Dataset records
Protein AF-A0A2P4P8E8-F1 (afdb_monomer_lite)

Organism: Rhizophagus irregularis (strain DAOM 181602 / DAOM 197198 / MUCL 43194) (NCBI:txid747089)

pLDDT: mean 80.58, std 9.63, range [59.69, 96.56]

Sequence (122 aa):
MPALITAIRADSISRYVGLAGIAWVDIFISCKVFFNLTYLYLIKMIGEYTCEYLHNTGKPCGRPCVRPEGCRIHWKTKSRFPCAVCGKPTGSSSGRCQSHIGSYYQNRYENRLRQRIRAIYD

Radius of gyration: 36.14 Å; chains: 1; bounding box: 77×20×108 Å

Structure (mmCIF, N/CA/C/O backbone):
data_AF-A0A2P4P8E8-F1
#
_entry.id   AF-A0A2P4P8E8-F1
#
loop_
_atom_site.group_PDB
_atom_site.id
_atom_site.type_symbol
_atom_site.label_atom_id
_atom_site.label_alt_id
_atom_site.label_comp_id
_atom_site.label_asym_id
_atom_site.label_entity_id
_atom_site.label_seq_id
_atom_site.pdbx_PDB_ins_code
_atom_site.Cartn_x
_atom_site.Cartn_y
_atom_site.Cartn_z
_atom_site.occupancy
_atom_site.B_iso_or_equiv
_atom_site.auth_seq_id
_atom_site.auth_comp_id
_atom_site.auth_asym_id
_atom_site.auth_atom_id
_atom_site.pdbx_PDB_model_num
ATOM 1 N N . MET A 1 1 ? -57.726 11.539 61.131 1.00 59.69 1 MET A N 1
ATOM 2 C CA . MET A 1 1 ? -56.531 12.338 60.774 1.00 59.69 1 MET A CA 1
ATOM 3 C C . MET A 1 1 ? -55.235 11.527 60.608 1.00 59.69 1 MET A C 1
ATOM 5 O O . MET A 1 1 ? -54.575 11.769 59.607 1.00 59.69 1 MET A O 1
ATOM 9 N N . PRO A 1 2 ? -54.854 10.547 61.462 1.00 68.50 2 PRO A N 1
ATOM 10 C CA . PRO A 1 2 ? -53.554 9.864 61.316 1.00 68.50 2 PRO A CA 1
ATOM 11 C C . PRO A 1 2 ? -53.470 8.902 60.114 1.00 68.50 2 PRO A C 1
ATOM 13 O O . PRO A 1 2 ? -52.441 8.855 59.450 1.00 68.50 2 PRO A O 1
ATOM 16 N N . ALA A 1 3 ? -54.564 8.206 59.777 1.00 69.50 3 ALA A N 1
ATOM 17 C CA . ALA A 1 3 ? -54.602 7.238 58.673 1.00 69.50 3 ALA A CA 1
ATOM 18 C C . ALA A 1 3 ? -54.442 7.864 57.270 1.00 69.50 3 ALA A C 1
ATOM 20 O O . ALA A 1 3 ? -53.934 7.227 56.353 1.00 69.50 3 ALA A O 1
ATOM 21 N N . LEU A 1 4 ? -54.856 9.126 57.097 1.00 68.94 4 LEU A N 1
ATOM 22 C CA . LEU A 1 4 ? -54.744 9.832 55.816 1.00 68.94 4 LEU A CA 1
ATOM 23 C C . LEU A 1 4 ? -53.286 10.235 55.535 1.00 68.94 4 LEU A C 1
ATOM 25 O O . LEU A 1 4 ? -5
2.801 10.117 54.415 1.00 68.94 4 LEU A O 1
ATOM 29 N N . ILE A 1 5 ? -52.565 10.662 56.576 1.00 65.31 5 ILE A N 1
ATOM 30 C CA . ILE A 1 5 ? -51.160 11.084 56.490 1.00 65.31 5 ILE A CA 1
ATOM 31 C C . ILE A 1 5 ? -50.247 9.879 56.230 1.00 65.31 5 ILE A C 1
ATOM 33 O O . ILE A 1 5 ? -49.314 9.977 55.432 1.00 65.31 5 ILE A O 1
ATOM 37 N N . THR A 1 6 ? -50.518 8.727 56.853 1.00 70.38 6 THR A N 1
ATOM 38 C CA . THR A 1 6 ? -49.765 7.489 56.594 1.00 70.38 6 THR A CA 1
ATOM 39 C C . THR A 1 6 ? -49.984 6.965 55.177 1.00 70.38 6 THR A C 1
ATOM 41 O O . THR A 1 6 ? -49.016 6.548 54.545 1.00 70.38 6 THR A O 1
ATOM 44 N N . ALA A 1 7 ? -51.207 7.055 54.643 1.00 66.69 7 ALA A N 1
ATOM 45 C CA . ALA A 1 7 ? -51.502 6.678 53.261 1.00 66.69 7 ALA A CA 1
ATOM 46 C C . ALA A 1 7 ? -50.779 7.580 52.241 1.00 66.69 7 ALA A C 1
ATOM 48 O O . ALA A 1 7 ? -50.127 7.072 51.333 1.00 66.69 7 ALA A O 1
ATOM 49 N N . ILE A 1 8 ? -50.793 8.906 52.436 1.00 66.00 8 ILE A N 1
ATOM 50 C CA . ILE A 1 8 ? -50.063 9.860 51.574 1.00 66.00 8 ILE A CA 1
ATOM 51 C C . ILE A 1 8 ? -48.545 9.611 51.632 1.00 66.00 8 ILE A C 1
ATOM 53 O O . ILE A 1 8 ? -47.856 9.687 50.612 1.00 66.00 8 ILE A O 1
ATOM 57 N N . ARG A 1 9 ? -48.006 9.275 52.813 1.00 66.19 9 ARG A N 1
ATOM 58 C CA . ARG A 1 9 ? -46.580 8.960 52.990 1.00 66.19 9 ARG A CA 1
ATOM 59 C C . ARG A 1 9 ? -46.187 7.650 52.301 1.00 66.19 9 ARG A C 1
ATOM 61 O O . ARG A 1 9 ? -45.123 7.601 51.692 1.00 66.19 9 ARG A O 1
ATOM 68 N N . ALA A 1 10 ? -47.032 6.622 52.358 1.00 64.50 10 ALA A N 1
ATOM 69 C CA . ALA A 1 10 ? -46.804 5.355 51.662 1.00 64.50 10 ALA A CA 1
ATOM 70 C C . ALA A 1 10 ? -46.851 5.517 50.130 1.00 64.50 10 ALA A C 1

--

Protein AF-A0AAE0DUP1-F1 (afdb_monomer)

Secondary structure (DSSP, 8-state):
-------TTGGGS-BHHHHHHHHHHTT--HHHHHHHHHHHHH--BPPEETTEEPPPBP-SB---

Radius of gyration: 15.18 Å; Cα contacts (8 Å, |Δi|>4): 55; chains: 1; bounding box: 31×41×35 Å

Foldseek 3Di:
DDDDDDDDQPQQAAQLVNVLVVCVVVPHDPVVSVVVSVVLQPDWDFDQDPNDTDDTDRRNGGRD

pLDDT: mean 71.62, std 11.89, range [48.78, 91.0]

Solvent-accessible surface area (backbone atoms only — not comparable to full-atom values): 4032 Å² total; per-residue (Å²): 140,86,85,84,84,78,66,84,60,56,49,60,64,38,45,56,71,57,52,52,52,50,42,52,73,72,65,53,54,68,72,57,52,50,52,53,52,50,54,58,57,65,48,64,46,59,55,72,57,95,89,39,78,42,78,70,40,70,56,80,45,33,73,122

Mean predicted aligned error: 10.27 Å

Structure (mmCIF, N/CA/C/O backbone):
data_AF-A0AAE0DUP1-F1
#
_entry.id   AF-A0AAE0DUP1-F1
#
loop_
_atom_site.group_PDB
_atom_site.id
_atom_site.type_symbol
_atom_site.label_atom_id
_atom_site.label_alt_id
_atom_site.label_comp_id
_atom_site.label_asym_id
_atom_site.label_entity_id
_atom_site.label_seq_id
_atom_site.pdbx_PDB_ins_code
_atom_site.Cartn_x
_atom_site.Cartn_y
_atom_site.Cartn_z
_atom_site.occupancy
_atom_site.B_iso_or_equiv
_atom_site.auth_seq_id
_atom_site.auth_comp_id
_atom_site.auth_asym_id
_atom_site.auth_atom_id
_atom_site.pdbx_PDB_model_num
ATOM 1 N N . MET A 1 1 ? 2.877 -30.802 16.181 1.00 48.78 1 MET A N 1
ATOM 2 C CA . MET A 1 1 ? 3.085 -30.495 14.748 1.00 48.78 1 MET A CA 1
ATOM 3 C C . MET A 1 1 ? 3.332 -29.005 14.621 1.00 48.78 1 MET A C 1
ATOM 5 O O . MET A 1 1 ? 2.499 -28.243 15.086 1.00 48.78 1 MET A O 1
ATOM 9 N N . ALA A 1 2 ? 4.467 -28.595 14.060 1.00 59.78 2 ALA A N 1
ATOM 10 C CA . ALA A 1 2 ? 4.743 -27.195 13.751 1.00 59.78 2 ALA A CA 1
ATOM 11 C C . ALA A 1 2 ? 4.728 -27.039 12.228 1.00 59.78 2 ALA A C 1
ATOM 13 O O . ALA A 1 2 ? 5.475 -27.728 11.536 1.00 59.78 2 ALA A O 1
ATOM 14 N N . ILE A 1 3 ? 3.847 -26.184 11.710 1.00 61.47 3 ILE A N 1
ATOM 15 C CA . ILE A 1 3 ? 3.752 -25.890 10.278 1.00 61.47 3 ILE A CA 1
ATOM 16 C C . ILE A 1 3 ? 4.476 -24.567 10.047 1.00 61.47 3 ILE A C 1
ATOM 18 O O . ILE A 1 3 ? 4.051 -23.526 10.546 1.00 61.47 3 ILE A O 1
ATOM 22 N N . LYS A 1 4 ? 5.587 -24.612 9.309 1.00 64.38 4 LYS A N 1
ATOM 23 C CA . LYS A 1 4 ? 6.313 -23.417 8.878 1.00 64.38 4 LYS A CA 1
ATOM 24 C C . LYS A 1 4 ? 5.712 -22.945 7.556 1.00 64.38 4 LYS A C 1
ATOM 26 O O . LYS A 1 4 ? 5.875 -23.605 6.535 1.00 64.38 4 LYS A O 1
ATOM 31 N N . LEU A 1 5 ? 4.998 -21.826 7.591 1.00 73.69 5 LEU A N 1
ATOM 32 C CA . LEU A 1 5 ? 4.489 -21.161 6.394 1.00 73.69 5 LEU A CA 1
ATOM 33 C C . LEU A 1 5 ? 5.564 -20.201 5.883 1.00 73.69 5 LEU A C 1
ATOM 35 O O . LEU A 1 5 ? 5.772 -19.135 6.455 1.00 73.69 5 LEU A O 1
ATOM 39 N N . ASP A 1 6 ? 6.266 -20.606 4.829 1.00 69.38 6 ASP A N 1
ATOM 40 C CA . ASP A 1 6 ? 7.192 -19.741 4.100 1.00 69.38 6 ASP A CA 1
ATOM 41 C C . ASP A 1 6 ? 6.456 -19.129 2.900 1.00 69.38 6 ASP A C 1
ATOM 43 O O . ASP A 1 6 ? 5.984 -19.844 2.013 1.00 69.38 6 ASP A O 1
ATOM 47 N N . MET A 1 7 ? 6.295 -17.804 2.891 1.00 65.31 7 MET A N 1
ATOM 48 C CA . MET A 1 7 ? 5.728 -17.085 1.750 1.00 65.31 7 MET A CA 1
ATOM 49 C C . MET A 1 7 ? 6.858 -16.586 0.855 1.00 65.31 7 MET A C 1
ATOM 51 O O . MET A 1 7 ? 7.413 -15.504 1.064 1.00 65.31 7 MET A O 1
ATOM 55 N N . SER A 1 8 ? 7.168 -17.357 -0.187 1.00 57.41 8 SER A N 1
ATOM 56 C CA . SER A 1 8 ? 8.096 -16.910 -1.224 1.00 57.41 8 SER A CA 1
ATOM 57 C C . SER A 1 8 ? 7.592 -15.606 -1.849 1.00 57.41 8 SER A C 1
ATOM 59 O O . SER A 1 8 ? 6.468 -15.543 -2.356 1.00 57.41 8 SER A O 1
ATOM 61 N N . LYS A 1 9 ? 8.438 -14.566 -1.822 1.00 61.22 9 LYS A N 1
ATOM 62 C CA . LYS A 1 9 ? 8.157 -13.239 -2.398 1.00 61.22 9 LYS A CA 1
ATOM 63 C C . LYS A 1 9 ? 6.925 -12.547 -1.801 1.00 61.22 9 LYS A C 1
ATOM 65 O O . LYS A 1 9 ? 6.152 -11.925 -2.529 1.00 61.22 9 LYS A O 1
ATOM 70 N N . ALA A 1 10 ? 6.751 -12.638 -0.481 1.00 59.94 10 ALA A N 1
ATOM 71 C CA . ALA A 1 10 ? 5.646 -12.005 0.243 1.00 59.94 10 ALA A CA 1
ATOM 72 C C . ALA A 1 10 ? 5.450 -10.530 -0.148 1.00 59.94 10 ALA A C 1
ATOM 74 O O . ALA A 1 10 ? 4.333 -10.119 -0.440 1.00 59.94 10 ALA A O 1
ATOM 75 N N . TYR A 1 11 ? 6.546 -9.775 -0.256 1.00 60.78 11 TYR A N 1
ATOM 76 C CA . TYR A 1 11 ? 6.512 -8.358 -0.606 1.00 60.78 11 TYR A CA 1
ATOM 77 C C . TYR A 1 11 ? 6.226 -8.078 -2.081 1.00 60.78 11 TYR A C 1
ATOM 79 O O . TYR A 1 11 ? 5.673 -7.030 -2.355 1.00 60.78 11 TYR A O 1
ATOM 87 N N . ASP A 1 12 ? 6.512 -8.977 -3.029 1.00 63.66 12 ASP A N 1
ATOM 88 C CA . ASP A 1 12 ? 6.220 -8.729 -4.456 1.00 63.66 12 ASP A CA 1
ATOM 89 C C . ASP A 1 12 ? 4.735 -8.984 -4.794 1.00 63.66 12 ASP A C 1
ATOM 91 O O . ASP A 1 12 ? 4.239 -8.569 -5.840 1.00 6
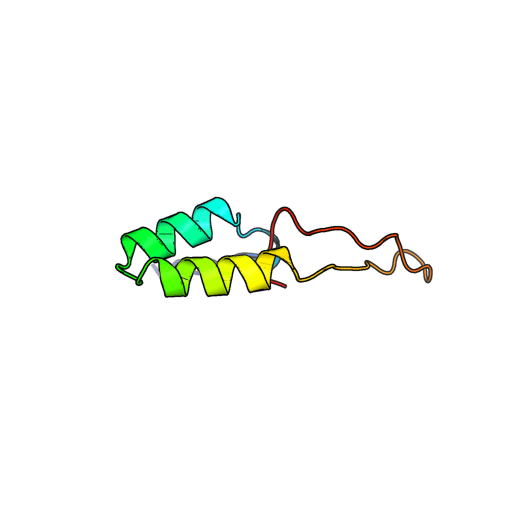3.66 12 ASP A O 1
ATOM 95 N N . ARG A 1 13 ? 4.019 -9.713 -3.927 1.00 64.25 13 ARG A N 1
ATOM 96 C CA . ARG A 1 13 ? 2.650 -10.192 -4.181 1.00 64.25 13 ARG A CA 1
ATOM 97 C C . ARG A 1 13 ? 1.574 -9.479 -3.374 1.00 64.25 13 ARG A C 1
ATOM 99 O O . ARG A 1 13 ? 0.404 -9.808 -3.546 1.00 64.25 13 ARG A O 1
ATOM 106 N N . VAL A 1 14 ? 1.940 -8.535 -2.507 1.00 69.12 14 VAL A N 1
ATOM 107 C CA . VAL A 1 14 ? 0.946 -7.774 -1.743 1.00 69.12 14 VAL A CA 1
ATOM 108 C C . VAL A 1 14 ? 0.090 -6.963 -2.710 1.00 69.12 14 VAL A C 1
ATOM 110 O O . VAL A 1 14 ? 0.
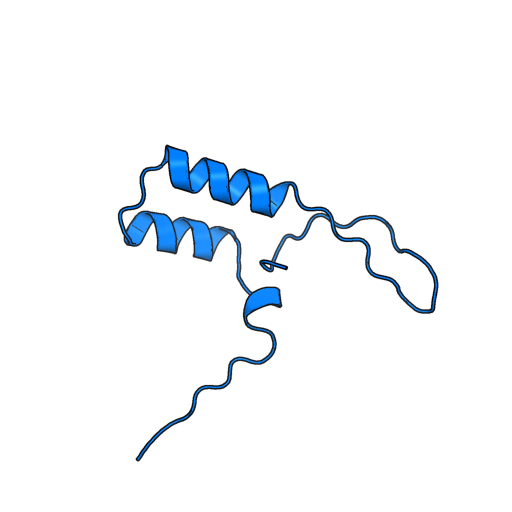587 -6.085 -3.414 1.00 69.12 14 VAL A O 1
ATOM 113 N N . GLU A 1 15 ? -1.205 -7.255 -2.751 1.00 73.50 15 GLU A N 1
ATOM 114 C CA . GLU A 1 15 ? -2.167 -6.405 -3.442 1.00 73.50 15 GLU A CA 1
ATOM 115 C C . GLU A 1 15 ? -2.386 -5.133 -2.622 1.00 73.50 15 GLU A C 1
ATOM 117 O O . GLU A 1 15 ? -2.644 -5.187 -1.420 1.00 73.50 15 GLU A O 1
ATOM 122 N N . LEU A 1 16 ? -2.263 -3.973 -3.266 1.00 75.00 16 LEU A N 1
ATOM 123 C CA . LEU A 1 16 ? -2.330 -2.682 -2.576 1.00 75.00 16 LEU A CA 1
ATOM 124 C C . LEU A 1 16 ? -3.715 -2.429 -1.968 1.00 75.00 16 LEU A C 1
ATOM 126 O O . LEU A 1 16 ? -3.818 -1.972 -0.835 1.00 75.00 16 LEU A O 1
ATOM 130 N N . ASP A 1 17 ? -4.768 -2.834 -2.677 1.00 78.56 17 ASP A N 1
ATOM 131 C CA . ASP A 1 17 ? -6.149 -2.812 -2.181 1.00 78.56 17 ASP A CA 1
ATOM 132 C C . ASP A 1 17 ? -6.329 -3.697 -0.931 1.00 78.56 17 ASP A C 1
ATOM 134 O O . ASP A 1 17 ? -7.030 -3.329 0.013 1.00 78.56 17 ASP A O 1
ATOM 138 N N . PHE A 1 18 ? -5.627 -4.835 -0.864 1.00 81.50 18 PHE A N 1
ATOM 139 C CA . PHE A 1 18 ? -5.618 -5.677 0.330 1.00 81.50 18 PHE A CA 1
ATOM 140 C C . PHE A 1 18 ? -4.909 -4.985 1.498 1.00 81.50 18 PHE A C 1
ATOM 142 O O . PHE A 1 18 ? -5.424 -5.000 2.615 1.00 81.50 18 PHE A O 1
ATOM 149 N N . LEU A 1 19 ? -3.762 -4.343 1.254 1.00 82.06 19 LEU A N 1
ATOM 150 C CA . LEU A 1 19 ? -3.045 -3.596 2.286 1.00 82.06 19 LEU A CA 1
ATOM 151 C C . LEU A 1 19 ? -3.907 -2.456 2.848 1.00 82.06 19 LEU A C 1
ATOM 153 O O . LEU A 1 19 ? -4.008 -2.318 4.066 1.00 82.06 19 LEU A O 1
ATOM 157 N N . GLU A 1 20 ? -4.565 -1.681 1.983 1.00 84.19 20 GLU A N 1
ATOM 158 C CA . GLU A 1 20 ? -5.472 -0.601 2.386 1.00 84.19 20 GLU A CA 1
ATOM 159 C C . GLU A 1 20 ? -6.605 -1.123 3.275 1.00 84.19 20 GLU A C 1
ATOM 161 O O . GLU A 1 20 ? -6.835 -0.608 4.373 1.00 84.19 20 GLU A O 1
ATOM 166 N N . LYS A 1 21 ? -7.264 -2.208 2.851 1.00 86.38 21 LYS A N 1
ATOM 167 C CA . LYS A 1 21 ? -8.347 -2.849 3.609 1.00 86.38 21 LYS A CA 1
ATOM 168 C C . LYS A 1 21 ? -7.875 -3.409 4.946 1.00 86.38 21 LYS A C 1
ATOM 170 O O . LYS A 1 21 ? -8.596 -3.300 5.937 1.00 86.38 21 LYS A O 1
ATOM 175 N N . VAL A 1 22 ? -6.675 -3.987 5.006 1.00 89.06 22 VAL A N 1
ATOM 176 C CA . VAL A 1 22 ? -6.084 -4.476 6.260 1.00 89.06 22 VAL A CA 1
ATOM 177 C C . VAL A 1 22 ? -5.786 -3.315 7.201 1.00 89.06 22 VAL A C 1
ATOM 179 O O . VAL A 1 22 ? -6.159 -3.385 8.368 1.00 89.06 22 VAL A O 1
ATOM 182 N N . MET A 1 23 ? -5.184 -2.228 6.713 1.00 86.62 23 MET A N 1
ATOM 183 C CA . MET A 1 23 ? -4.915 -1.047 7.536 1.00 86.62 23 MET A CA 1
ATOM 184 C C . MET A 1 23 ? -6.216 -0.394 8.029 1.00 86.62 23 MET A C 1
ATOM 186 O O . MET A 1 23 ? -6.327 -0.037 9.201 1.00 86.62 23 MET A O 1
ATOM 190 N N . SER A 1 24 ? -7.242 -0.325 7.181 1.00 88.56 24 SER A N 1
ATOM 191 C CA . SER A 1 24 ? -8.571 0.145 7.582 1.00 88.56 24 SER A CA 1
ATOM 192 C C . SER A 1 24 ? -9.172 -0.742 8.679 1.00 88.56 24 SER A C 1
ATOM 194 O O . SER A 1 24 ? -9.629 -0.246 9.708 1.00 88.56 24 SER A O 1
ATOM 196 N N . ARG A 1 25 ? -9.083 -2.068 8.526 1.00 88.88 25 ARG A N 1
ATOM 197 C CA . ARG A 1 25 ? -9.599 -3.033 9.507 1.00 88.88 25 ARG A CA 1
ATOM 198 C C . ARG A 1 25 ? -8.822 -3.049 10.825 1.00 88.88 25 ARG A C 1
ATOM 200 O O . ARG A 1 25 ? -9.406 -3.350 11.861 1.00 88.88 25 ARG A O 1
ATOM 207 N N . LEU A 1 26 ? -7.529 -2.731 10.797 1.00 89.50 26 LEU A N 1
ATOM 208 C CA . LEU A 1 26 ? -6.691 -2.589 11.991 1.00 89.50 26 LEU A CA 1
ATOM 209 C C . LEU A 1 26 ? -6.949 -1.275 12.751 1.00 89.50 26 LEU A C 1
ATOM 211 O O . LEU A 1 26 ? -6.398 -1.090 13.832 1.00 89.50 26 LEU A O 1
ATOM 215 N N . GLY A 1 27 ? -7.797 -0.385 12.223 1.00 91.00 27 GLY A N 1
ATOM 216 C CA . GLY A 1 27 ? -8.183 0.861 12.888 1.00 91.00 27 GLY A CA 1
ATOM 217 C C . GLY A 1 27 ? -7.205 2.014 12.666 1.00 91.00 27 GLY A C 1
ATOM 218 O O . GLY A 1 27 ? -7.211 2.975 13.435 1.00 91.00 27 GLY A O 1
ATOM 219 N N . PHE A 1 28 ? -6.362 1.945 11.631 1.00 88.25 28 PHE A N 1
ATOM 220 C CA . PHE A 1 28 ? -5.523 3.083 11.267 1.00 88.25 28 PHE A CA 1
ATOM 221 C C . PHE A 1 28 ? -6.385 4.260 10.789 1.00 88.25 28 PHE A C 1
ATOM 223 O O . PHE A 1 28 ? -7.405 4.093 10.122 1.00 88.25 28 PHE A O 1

> TO DO: Read through the entries and copy each line in which "chains" appears.

> REPLY:
Radius of gyration: 36.14 Å; chains: 1; bounding box: 77×20×108 Å
Radius of gyration: 15.18 Å; Cα contacts (8 Å, |Δi|>4): 55; chains: 1; bounding box: 31×41×35 Å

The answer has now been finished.